DO QUE QUERO LEVAR
DO
QUE QUERO LEVAR
Da praia do Leme quero levar a sensação
de domingo, calçado em havaianas, no curto trajeto do edifício Nova York na
Gustavo Sampaio até a padaria da esquina da rua Anchieta onde acocorado no balcão eu tome um café grande
com pão em muita chapa e manteiga a observar os passantes , as glórias e
inglórias desse canto de fim de
Copacabana que a todos engana.
Da Vila Paulicéia , em São Bernardo do
Campo, quero levar aquela imagem da grande estrela iluminada no topo do prédio
da Mercedes Benz que me dava a certeza
de que eles fabricavam todos os caminhões do mundo . E também quero levar a
imagem da minha mão direita pegando um sonho mole, grande e cremosão que era vendido pelo seu
Antonio Banguela entre as frestas da grade do colégio onde eu estudava .
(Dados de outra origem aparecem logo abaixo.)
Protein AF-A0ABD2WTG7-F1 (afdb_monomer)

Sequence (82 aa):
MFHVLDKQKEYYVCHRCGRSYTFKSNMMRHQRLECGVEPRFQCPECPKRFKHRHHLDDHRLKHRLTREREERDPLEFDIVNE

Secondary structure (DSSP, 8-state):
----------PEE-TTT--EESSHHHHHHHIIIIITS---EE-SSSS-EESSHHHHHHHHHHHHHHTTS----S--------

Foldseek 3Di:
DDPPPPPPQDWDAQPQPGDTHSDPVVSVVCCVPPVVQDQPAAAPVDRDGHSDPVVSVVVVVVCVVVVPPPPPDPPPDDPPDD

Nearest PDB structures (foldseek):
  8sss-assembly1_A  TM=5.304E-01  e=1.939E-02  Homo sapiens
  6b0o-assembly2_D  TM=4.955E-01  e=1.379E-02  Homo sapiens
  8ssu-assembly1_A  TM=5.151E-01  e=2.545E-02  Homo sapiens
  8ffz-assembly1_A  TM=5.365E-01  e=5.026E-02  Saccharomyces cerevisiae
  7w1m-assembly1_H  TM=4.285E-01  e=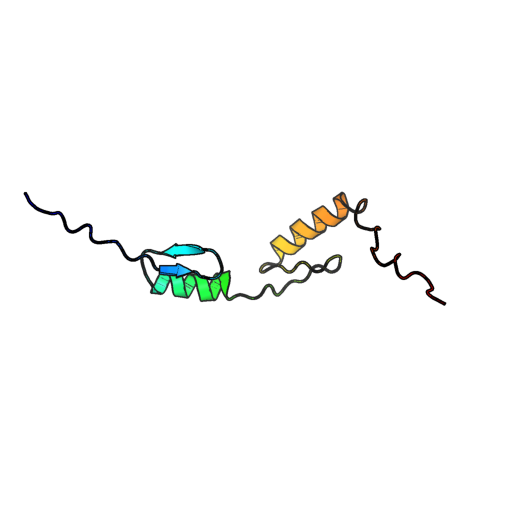6.599E-02  Homo sapiens

pLDDT: mean 74.96, std 18.65, range [36.41, 94.25]

Organism: NCBI:txid54128

Solvent-accessible surface area (backbone atoms only — not comparable to full-atom values): 5419 Å² total; per-residue (Å²): 136,83,81,75,76,78,71,75,76,75,57,31,61,34,91,87,78,68,52,72,24,87,41,62,70,58,30,52,49,44,41,56,70,54,70,57,44,69,49,75,44,66,48,94,90,48,94,57,58,25,75,46,67,70,61,44,54,58,50,51,55,48,49,74,75,53,76,86,72,79,91,66,76,82,80,85,76,74,77,88,76,126

InterPro domains:
  IPR013087 Zinc finger C2H2-type [PF00096] (12-32)
  IPR013087 Zinc finger C2H2-type [PF00096] (41-63)
  IPR013087 Zinc finger C2H2-type [PS00028] (43-63)
  IPR013087 Zinc finger C2H2-type [PS50157] (12-39)
  IPR013087 Zinc finger C2H2-type [PS50157] (41-68)
  IPR013087 Zinc finger C2H2-type [SM00355] (12-32)
  IPR013087 Zinc finger C2H2-type [SM00355] (41-63)
  IPR036236 Zinc finger C2H2 superfamily [SSF57667] (11-63)

Structure (mmCIF, N/CA/C/O backbone):
data_AF-A0ABD2WTG7-F1
#
_entry.id   AF-A0ABD2WTG7-F1
#
loop_
_atom_site.group_PDB
_atom_site.id
_atom_site.type_symbol
_atom_site.label_atom_id
_atom_site.label_alt_id
_atom_site.label_comp_id
_atom_site.label_asym_id
_atom_site.label_entity_id
_atom_site.label_seq_id
_atom_site.pdbx_PDB_ins_code
_atom_site.Cartn_x
_atom_site.Cartn_y
_atom_site.Cartn_z
_atom_site.occupancy
_atom_site.B_iso_or_equiv
_atom_site.auth_seq_id
_atom_site.auth_comp_id
_atom_site.auth_asym_id
_atom_site.auth_atom_id
_atom_site.pdbx_PDB_model_num
ATOM 1 N N . MET A 1 1 ? -10.462 -4.791 46.119 1.00 46.41 1 MET A N 1
ATOM 2 C CA . MET A 1 1 ? -9.800 -5.195 44.861 1.00 46.41 1 MET A CA 1
ATOM 3 C C . MET A 1 1 ? -10.540 -4.527 43.717 1.00 46.41 1 MET A C 1
ATOM 5 O O . MET A 1 1 ? -11.655 -4.927 43.414 1.00 46.41 1 MET A O 1
ATOM 9 N N . PHE A 1 2 ? -9.987 -3.452 43.157 1.00 41.41 2 PHE A N 1
ATOM 10 C CA . PHE A 1 2 ? -10.553 -2.824 41.966 1.00 41.41 2 PHE A CA 1
ATOM 11 C C . PHE A 1 2 ? -10.060 -3.621 40.761 1.00 41.41 2 PHE A C 1
ATOM 13 O O . PHE A 1 2 ? -8.882 -3.551 40.420 1.00 41.41 2 PHE A O 1
ATOM 20 N N . HIS A 1 3 ? -10.939 -4.418 40.154 1.00 51.78 3 HIS A N 1
ATOM 21 C CA . HIS A 1 3 ? -10.681 -4.962 38.827 1.00 51.78 3 HIS A CA 1
ATOM 22 C C . HIS A 1 3 ? -10.653 -3.776 37.866 1.00 51.78 3 HIS A C 1
ATOM 24 O O . HIS A 1 3 ? -11.693 -3.252 37.472 1.00 51.78 3 HIS A O 1
ATOM 30 N N . VAL A 1 4 ? -9.444 -3.300 37.567 1.00 59.12 4 VAL A N 1
ATOM 31 C CA . VAL A 1 4 ? -9.195 -2.365 36.476 1.00 59.12 4 VAL A CA 1
ATOM 32 C C . VAL A 1 4 ? -9.730 -3.061 35.234 1.00 59.12 4 VAL A C 1
ATOM 34 O O . VAL A 1 4 ? -9.195 -4.086 34.818 1.00 59.12 4 VAL A O 1
ATOM 37 N N . LEU A 1 5 ? -10.849 -2.562 34.709 1.00 57.50 5 LEU A N 1
ATOM 38 C CA . LEU A 1 5 ? -11.348 -2.965 33.407 1.00 57.50 5 LEU A CA 1
ATOM 39 C C . LEU A 1 5 ? -10.231 -2.627 32.426 1.00 57.50 5 LEU A C 1
ATOM 41 O O . LEU A 1 5 ? -10.023 -1.452 32.113 1.00 57.50 5 LEU A O 1
ATOM 45 N N . ASP A 1 6 ? -9.479 -3.649 32.019 1.00 56.06 6 ASP A N 1
ATOM 46 C CA . ASP A 1 6 ? -8.550 -3.588 30.902 1.00 56.06 6 ASP A CA 1
ATOM 47 C C . ASP A 1 6 ? -9.398 -3.246 29.682 1.00 56.06 6 ASP A C 1
ATOM 49 O O . ASP A 1 6 ? -10.036 -4.087 29.045 1.00 56.06 6 ASP A O 1
ATOM 53 N N . LYS A 1 7 ? -9.559 -1.940 29.478 1.00 54.94 7 LYS A N 1
ATOM 54 C CA . LYS A 1 7 ? -10.315 -1.367 28.385 1.00 54.94 7 LYS A CA 1
ATOM 55 C C . LYS A 1 7 ? -9.455 -1.654 27.167 1.00 54.94 7 LYS A C 1
ATOM 57 O O . LYS A 1 7 ? -8.598 -0.842 26.823 1.00 54.94 7 LYS A O 1
ATOM 62 N N . GLN A 1 8 ? -9.629 -2.841 26.586 1.00 57.53 8 GLN A N 1
ATOM 63 C CA . GLN A 1 8 ? -8.968 -3.235 25.354 1.00 57.53 8 GLN A CA 1
ATOM 64 C C . GLN A 1 8 ? -9.181 -2.096 24.368 1.00 57.53 8 GLN A C 1
ATOM 66 O O . GLN A 1 8 ? -10.299 -1.797 23.947 1.00 57.53 8 GLN A O 1
ATOM 71 N N . LYS A 1 9 ? -8.104 -1.369 24.090 1.00 62.56 9 LYS A N 1
ATOM 72 C CA . LYS A 1 9 ? -8.129 -0.290 23.122 1.00 62.56 9 LYS A CA 1
ATOM 73 C C . LYS A 1 9 ? -8.329 -0.969 21.778 1.00 62.56 9 LYS A C 1
ATOM 75 O O . LYS A 1 9 ? -7.390 -1.542 21.241 1.00 62.56 9 LYS A O 1
ATOM 80 N N . GLU A 1 10 ? -9.559 -0.974 21.276 1.00 77.00 10 GLU A N 1
ATOM 81 C CA . GLU A 1 10 ? -9.852 -1.550 19.968 1.00 77.00 10 GLU A CA 1
ATOM 82 C C . GLU A 1 10 ? -9.091 -0.759 18.901 1.00 77.00 10 GLU A C 1
ATOM 84 O O . GLU A 1 10 ? -9.370 0.411 18.623 1.00 77.00 10 GLU A O 1
ATOM 89 N N . TYR A 1 11 ? -8.070 -1.399 18.337 1.00 87.38 11 TYR A N 1
ATOM 90 C CA . TYR A 1 11 ? -7.328 -0.876 17.206 1.00 87.38 11 TYR A CA 1
ATOM 91 C C . TYR A 1 11 ? -8.002 -1.313 15.910 1.00 87.38 11 TYR A C 1
ATOM 93 O O . TYR A 1 11 ? -8.438 -2.449 15.754 1.00 87.38 11 TYR A O 1
ATOM 101 N N . TYR A 1 12 ? -8.008 -0.418 14.932 1.00 90.44 12 TYR A N 1
ATOM 102 C CA . TYR A 1 12 ? -8.493 -0.711 13.593 1.00 90.44 12 TYR A CA 1
ATOM 103 C C . TYR A 1 12 ? -7.339 -1.246 12.758 1.00 90.44 12 TYR A C 1
ATOM 105 O O . TYR A 1 12 ? -6.364 -0.531 12.520 1.00 90.44 12 TYR A O 1
ATOM 113 N N . VAL A 1 13 ? -7.443 -2.495 12.315 1.00 90.12 13 VAL A N 1
ATOM 114 C CA . VAL A 1 13 ? -6.393 -3.169 11.547 1.00 90.12 13 VAL A CA 1
ATOM 115 C C . VAL A 1 13 ? -6.712 -3.112 10.056 1.00 90.12 13 VAL A C 1
ATOM 117 O O . VAL A 1 13 ? -7.827 -3.401 9.631 1.00 90.12 13 VAL A O 1
ATOM 120 N N . CYS A 1 14 ? -5.725 -2.745 9.241 1.00 88.81 14 CYS A N 1
ATOM 121 C CA . CYS A 1 14 ? -5.830 -2.843 7.791 1.00 88.81 14 CYS A CA 1
ATOM 122 C C . CYS A 1 14 ? -5.655 -4.304 7.360 1.00 8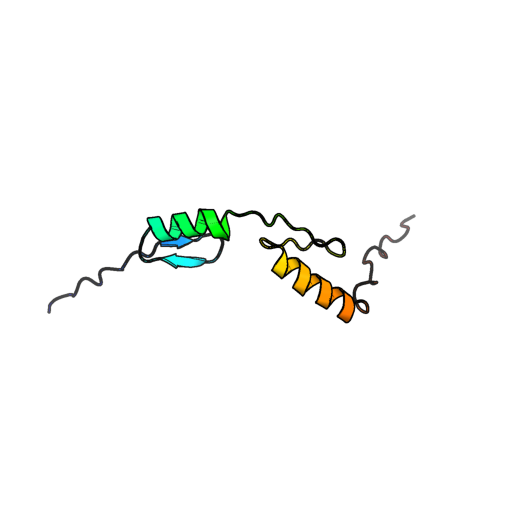8.81 14 CYS A C 1
ATOM 124 O O . CYS A 1 14 ? -4.545 -4.831 7.398 1.00 88.81 14 CYS A O 1
ATOM 126 N N . HIS A 1 15 ? -6.715 -4.948 6.872 1.00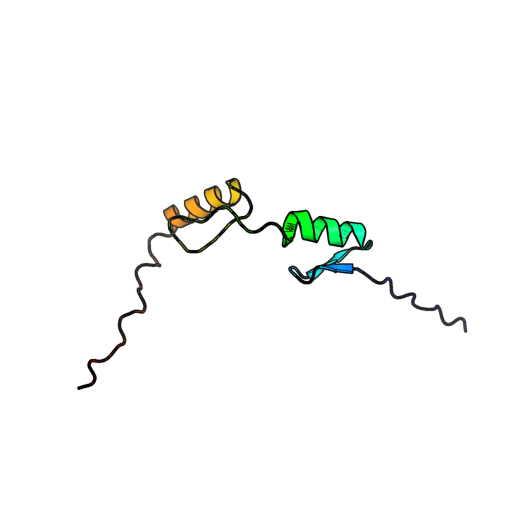 84.50 15 HIS A N 1
ATOM 127 C CA . HIS A 1 15 ? -6.669 -6.356 6.448 1.00 84.50 15 HIS A CA 1
ATOM 128 C C . HIS A 1 15 ? -5.708 -6.642 5.281 1.00 84.50 15 HIS A C 1
ATOM 130 O O . HIS A 1 15 ? -5.354 -7.790 5.046 1.00 84.50 15 HIS A O 1
ATOM 136 N N . ARG A 1 16 ? -5.261 -5.610 4.549 1.00 82.12 16 ARG A N 1
ATOM 137 C CA . ARG A 1 16 ? -4.338 -5.767 3.412 1.00 82.12 16 ARG A CA 1
ATOM 138 C C . ARG A 1 16 ? -2.860 -5.780 3.802 1.00 82.12 16 ARG A C 1
ATOM 140 O O . ARG A 1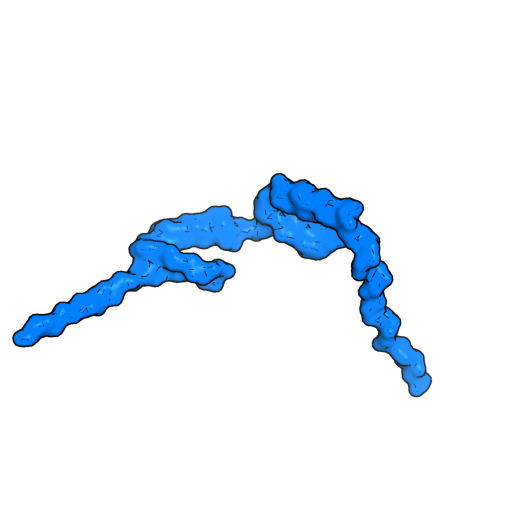 16 ? -2.056 -6.293 3.035 1.00 82.12 16 ARG A O 1
ATOM 147 N N . CYS A 1 17 ? -2.481 -5.168 4.923 1.00 86.00 17 CYS A N 1
ATOM 148 C CA . CYS A 1 17 ? -1.071 -5.057 5.328 1.00 86.00 17 CYS A CA 1
ATOM 149 C C . CYS A 1 17 ? -0.820 -5.314 6.820 1.00 86.00 17 CYS A C 1
ATOM 151 O O . CYS A 1 17 ? 0.324 -5.253 7.257 1.00 86.00 17 CYS A O 1
ATOM 153 N N . GLY A 1 18 ? -1.867 -5.549 7.612 1.00 86.69 18 GLY A N 1
ATOM 154 C CA . GLY A 1 18 ? -1.776 -5.838 9.042 1.00 86.69 18 GLY A CA 1
ATOM 155 C C . GLY A 1 18 ? -1.467 -4.636 9.941 1.00 86.69 18 GLY A C 1
ATOM 156 O O . GLY A 1 18 ? -1.392 -4.805 11.154 1.00 86.69 18 GLY A O 1
ATOM 157 N N . ARG A 1 19 ? -1.307 -3.413 9.408 1.00 88.00 19 ARG A N 1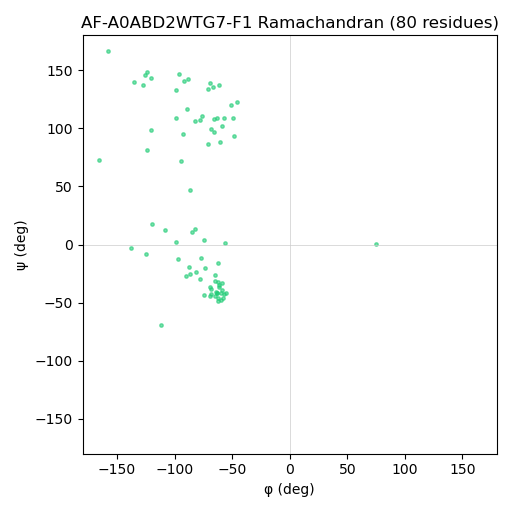
ATOM 158 C CA . ARG A 1 19 ? -1.068 -2.225 10.252 1.00 88.00 19 ARG A CA 1
ATOM 159 C C . ARG A 1 19 ? -2.280 -1.887 11.115 1.00 88.00 19 ARG A C 1
ATOM 161 O O . ARG A 1 19 ? -3.402 -1.833 10.611 1.00 88.00 19 ARG A O 1
ATOM 168 N N . SER A 1 20 ? -2.026 -1.585 12.385 1.00 91.88 20 SER A N 1
ATOM 169 C CA . SER A 1 20 ? -3.022 -1.142 13.356 1.00 91.88 20 SER A CA 1
ATOM 170 C C . SER A 1 20 ? -3.058 0.383 13.478 1.00 91.88 20 SER A C 1
ATOM 172 O O . SER A 1 20 ? -2.048 1.077 13.348 1.00 91.88 20 SER A O 1
ATOM 174 N N . TYR A 1 21 ? -4.250 0.916 13.730 1.00 90.12 21 TYR A N 1
ATOM 175 C CA . TYR A 1 21 ? -4.493 2.342 13.897 1.00 90.12 21 TYR A CA 1
ATOM 176 C C . TYR A 1 21 ? -5.397 2.581 15.097 1.00 90.12 21 TYR A C 1
ATOM 178 O O . TYR A 1 21 ? -6.397 1.895 15.284 1.00 90.12 21 TYR A O 1
ATOM 186 N N . THR A 1 22 ? -5.096 3.624 15.867 1.00 90.88 22 THR A N 1
ATOM 187 C CA . THR A 1 22 ? -5.932 4.055 16.999 1.00 90.88 22 THR A CA 1
ATOM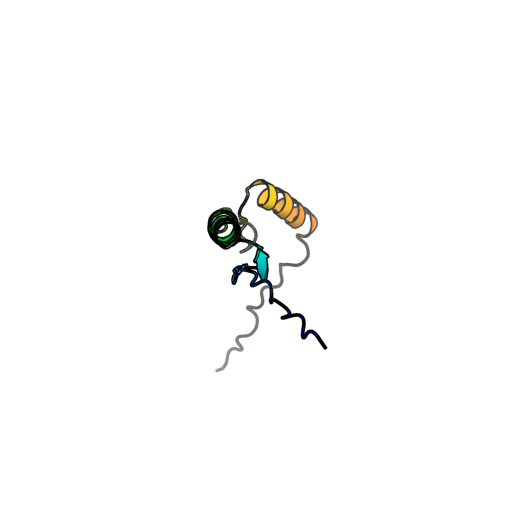 188 C C . THR A 1 22 ? -7.319 4.544 16.563 1.00 90.88 22 THR A C 1
ATOM 190 O O . THR A 1 22 ? -8.263 4.490 17.340 1.00 90.88 22 THR A O 1
ATOM 193 N N . PHE A 1 23 ? -7.456 5.028 15.323 1.00 89.94 23 PHE A N 1
ATOM 194 C CA . PHE A 1 23 ? -8.701 5.604 14.811 1.00 89.94 23 PHE A CA 1
ATOM 195 C C . PHE A 1 23 ? -9.122 4.956 13.493 1.00 89.94 23 PHE A C 1
ATOM 197 O O . PHE A 1 23 ? -8.304 4.815 12.577 1.00 89.94 23 PHE A O 1
ATOM 204 N N . LYS A 1 24 ? -10.423 4.661 13.360 1.00 89.75 24 LYS A N 1
ATOM 205 C CA . LYS A 1 24 ? -11.019 4.095 12.139 1.00 89.75 24 LYS A CA 1
ATOM 206 C C . LYS A 1 24 ? -10.764 4.971 10.919 1.00 89.75 24 LYS A C 1
ATOM 208 O O . LYS A 1 24 ? -10.414 4.461 9.864 1.00 89.75 24 LYS A O 1
ATOM 213 N N . SER A 1 25 ? -10.890 6.291 11.065 1.00 92.88 25 SER A N 1
ATOM 214 C CA . SER A 1 25 ? -10.640 7.262 9.990 1.00 92.88 25 SER A CA 1
ATOM 215 C C . SER A 1 25 ? -9.211 7.175 9.448 1.00 92.88 25 SER A C 1
ATOM 217 O O . SER A 1 25 ? -9.008 7.226 8.235 1.00 92.88 25 SER A O 1
ATOM 219 N N . ASN A 1 26 ? -8.224 6.969 10.324 1.00 93.81 26 ASN A N 1
ATOM 220 C CA . ASN A 1 26 ? -6.830 6.800 9.925 1.00 93.81 26 ASN A CA 1
ATOM 221 C C . ASN A 1 26 ? -6.601 5.475 9.196 1.00 93.81 26 ASN A C 1
ATOM 223 O O . ASN A 1 26 ? -5.960 5.485 8.146 1.00 93.81 26 ASN A O 1
ATOM 227 N N . MET A 1 27 ? -7.171 4.375 9.699 1.00 94.25 27 MET A N 1
ATOM 228 C CA . MET A 1 27 ? -7.121 3.080 9.013 1.00 94.25 27 MET A CA 1
ATOM 229 C C . MET A 1 27 ? -7.768 3.164 7.626 1.00 94.25 27 MET A C 1
ATOM 231 O O . MET A 1 27 ? -7.147 2.781 6.641 1.00 94.25 27 MET A O 1
ATOM 235 N N . MET A 1 28 ? -8.961 3.757 7.522 1.00 90.62 28 MET A N 1
ATOM 236 C CA . MET A 1 28 ? -9.684 3.918 6.255 1.00 90.62 28 MET A CA 1
ATOM 237 C C . MET A 1 28 ? -8.925 4.802 5.260 1.00 90.62 28 MET A C 1
ATOM 239 O O . MET A 1 28 ? -8.858 4.485 4.073 1.00 90.62 28 MET A O 1
ATOM 243 N N . ARG A 1 29 ? -8.319 5.904 5.726 1.00 92.31 29 ARG A N 1
ATOM 244 C CA . ARG A 1 29 ? -7.473 6.769 4.890 1.00 92.31 29 ARG A CA 1
ATOM 245 C C . ARG A 1 29 ? -6.261 6.008 4.366 1.00 92.31 29 ARG A C 1
ATOM 247 O O . ARG A 1 29 ? -6.002 6.045 3.167 1.00 92.31 29 ARG A O 1
ATOM 254 N N . HIS A 1 30 ? -5.555 5.296 5.240 1.00 92.69 30 HIS A N 1
ATOM 255 C CA . HIS A 1 30 ? -4.446 4.436 4.842 1.00 92.69 30 HIS A CA 1
ATOM 256 C C . HIS A 1 30 ? -4.896 3.376 3.831 1.00 92.69 30 HIS A C 1
ATOM 258 O O . HIS A 1 30 ? -4.258 3.189 2.798 1.00 92.69 30 HIS A O 1
ATOM 264 N N . GLN A 1 31 ? -6.019 2.708 4.089 1.00 90.19 31 GLN A N 1
ATOM 265 C CA . GLN A 1 31 ? -6.542 1.704 3.180 1.00 90.19 31 GLN A CA 1
ATOM 266 C C . GLN A 1 31 ? -6.871 2.308 1.819 1.00 90.19 31 GLN A C 1
ATOM 268 O O . GLN A 1 31 ? -6.631 1.648 0.825 1.00 90.19 31 GLN A O 1
ATOM 273 N N . ARG A 1 32 ? -7.376 3.540 1.731 1.00 88.12 32 ARG A N 1
ATOM 274 C CA . ARG A 1 32 ? -7.691 4.175 0.444 1.00 88.12 32 ARG A CA 1
ATOM 275 C C . ARG A 1 32 ? -6.447 4.644 -0.314 1.00 88.12 32 ARG A C 1
ATOM 277 O O . ARG A 1 32 ? -6.375 4.451 -1.521 1.00 88.12 32 ARG A O 1
ATOM 284 N N . LEU A 1 33 ? -5.503 5.270 0.385 1.00 83.56 33 LEU A N 1
ATOM 285 C CA . LEU A 1 33 ? -4.360 5.955 -0.230 1.00 83.56 33 LEU A CA 1
ATOM 286 C C . LEU A 1 33 ? -3.138 5.060 -0.422 1.00 83.56 33 LEU A C 1
ATOM 288 O O . LEU A 1 33 ? -2.348 5.294 -1.323 1.00 83.56 33 LEU A O 1
ATOM 292 N N . GLU A 1 34 ? -2.987 4.029 0.403 1.00 83.44 34 GLU A N 1
ATOM 293 C CA . GLU A 1 34 ? -1.818 3.158 0.365 1.00 83.44 34 GLU A CA 1
ATOM 294 C C . GLU A 1 34 ? -2.216 1.775 -0.114 1.00 83.44 34 GLU A C 1
ATOM 296 O O . GLU A 1 34 ? -1.842 1.355 -1.206 1.00 83.44 34 GLU A O 1
ATOM 301 N N . CYS A 1 35 ? -2.968 1.024 0.692 1.00 84.50 35 CYS A N 1
ATOM 302 C CA . CYS A 1 35 ? -3.278 -0.363 0.356 1.00 84.50 35 CYS A CA 1
ATOM 303 C C . CYS A 1 35 ? -4.199 -0.466 -0.860 1.00 84.50 35 CYS A C 1
ATOM 305 O O . CYS A 1 35 ? -3.984 -1.339 -1.685 1.00 84.50 35 CYS A O 1
ATOM 307 N N . GLY A 1 36 ? -5.169 0.433 -0.981 1.00 77.94 36 GLY A N 1
ATOM 308 C CA . GLY A 1 36 ? -6.184 0.532 -2.030 1.00 77.94 36 GLY A CA 1
ATOM 309 C C . GLY A 1 36 ? -5.673 1.106 -3.340 1.00 77.94 36 GLY A C 1
ATOM 310 O O . GLY A 1 36 ? -6.359 0.989 -4.349 1.00 77.94 36 GLY A O 1
ATOM 311 N N . VAL A 1 37 ? -4.467 1.673 -3.348 1.00 80.69 37 VAL A N 1
ATOM 312 C CA . VAL A 1 37 ? -3.812 2.071 -4.588 1.00 80.69 37 VAL A CA 1
ATOM 313 C C . VAL A 1 37 ? -3.241 0.827 -5.241 1.00 80.69 37 VAL A C 1
ATOM 315 O O . VAL A 1 37 ? -2.256 0.243 -4.778 1.00 80.69 37 VAL A O 1
ATOM 318 N N . GLU A 1 38 ? -3.890 0.411 -6.325 1.00 80.44 38 GLU A N 1
ATOM 319 C CA . GLU A 1 38 ? -3.343 -0.623 -7.183 1.00 80.44 38 GLU A CA 1
ATOM 320 C C . GLU A 1 38 ? -2.008 -0.161 -7.771 1.00 80.44 38 GLU A C 1
ATOM 322 O O . GLU A 1 38 ? -1.875 0.997 -8.183 1.00 80.44 38 GLU A O 1
ATOM 327 N N . PRO A 1 39 ? -0.998 -1.041 -7.802 1.00 81.81 39 PRO A N 1
ATOM 328 C CA . PRO A 1 39 ? 0.285 -0.706 -8.384 1.00 81.81 39 PRO A CA 1
ATOM 329 C C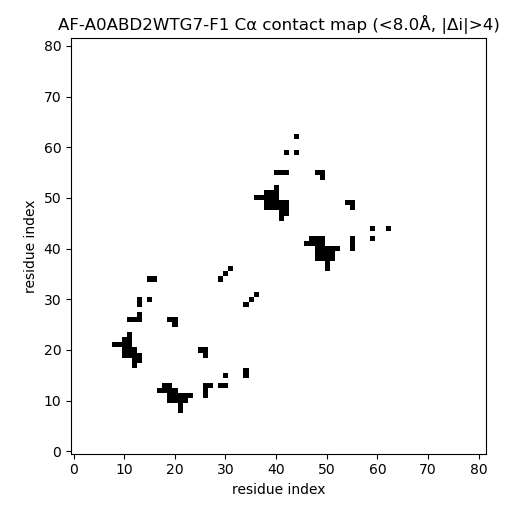 . PRO A 1 39 ? 0.120 -0.492 -9.894 1.00 81.81 39 PRO A C 1
ATOM 331 O O . PRO A 1 39 ? -0.107 -1.432 -10.655 1.00 81.81 39 PRO A O 1
ATOM 334 N N . ARG A 1 40 ? 0.205 0.769 -10.322 1.00 87.12 40 ARG A N 1
ATOM 335 C CA . ARG A 1 40 ? -0.026 1.178 -11.716 1.00 87.12 40 ARG A CA 1
ATOM 336 C C . ARG A 1 40 ? 1.191 0.970 -12.612 1.00 87.12 40 ARG A C 1
ATOM 338 O O . ARG A 1 40 ? 1.035 0.847 -13.819 1.00 87.12 40 ARG A O 1
ATOM 345 N N . PHE A 1 41 ? 2.391 0.938 -12.039 1.00 88.06 41 PHE A N 1
ATOM 346 C CA . PHE A 1 41 ? 3.638 0.896 -12.798 1.00 88.06 41 PHE A CA 1
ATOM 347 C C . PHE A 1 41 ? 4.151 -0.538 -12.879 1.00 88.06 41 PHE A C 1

Da cidade de São Carlos quero levar a
imagem do meu tio de avental branco a correr a plataforma da estação de trem
aguardando os clientes do seu bar antológico e também quero levar seu sorriso e
simpatia de dentes grandes e corretos e
suas mãos gordinhas que acenavam quando partíamos em uma Rural Willys de volta para casa.
Da Colômbia quero levar o som das
cumbias e vallenatos e aqueles flertes com as mulheres legais sem as quais a
Colômbia não ia sonhar tanto em volta de arepas e ajiacos bem quentinhos. De
Paris quero levar o flaneur entre as galerias , cafés e os pastis tomados
sem pressa num fim de tarde outonal. E de Londres quero levar o cheiro da
comida indiana em Camden Town ou a recordação da triste estátua de Amy
Winehouse com o cheiro de fish and chips.
De Berlim quero levar o impacto de
minha cabeça contra o muro de Berlim e a
passagem sob o portão de Brandemburgo e de Sitges – Espanha quero levar o
festival de cinema fantástico e de Brasília
as muitas sessões agradáveis de filmes brasileiros entre cinemaníacos
saltitantes no tal famoso cine Brasília , às margens do Eixão.
E de Belo Horizonte o que eu levo ? as
comidinhas do mercadão central, o pôr de sol na praça do Papa, o derradeiro
olhar dirigido a um grande amor que sequer me acompanhou quando sai da casa dos
seus pais pelo derradeira vez ?
O que levo de Marselha, Rio Branco,
Porto Velho ou Budapeste eu de fato não sei pois são cidades que não conheci.
Mas, conheci Baependi, Governador Valadares, Belém do Pará, São Luís, Cunha e Guaratinguetá . Também conheci Assis,
Presidente Prudente, Conselheiro Lafaiete e Porto Alegre de onde quero levar a
lembrança de dias frios e botas quentes quando eu pisava chãos gaúchos em busca
da fronteira com o Uruguai.
E do Uruguai, o que levo? A sólida
impressão de que ali queria ter vivido e a visão de uma ex-mulher com um
vestido lilás e cabelos revoltos num final de ano à beira mar quando eu lia a
biografia de Tom Jobim escrita por sua irmã. E da Bahia levo somente seu
cheiro, seu mar e um abraço que não dei em Jorge Amado e sua camisa florida no
aeroporto de Salvador.
E do Goiás levo o gosto do pequi e do
bolo de milho salgado , passeios matinais por um parque arborizado de Goiânia
que não desembocou em outro parque, esse de nome “mãe Bonifácia” lá em Cuiabá.
E do Mato Grosso quero levar a chapada dos Guimarães, a serra do Roncador, a
visão de estradas tão longas e quentes que pareciam conduzir somente a
desertos.
Por fim , senão a estrada fica muito
longa , quero levar de tantos lugares
lembranças de verdes matas e cascatas, marés que foram e que vem , charretes passando, caminhões
estacionados, balsas , pedágios, engarrafamentos . Quero levar abraços de
chegada, lágrimas de partidas , lenços úmidos , documentos amarelados,
certidões frias, histórias quentes, nascentes e poentes, pois assim é a vida.
Do que quero levar são muito mais as chegadas
inteiras do que as sensações partidas.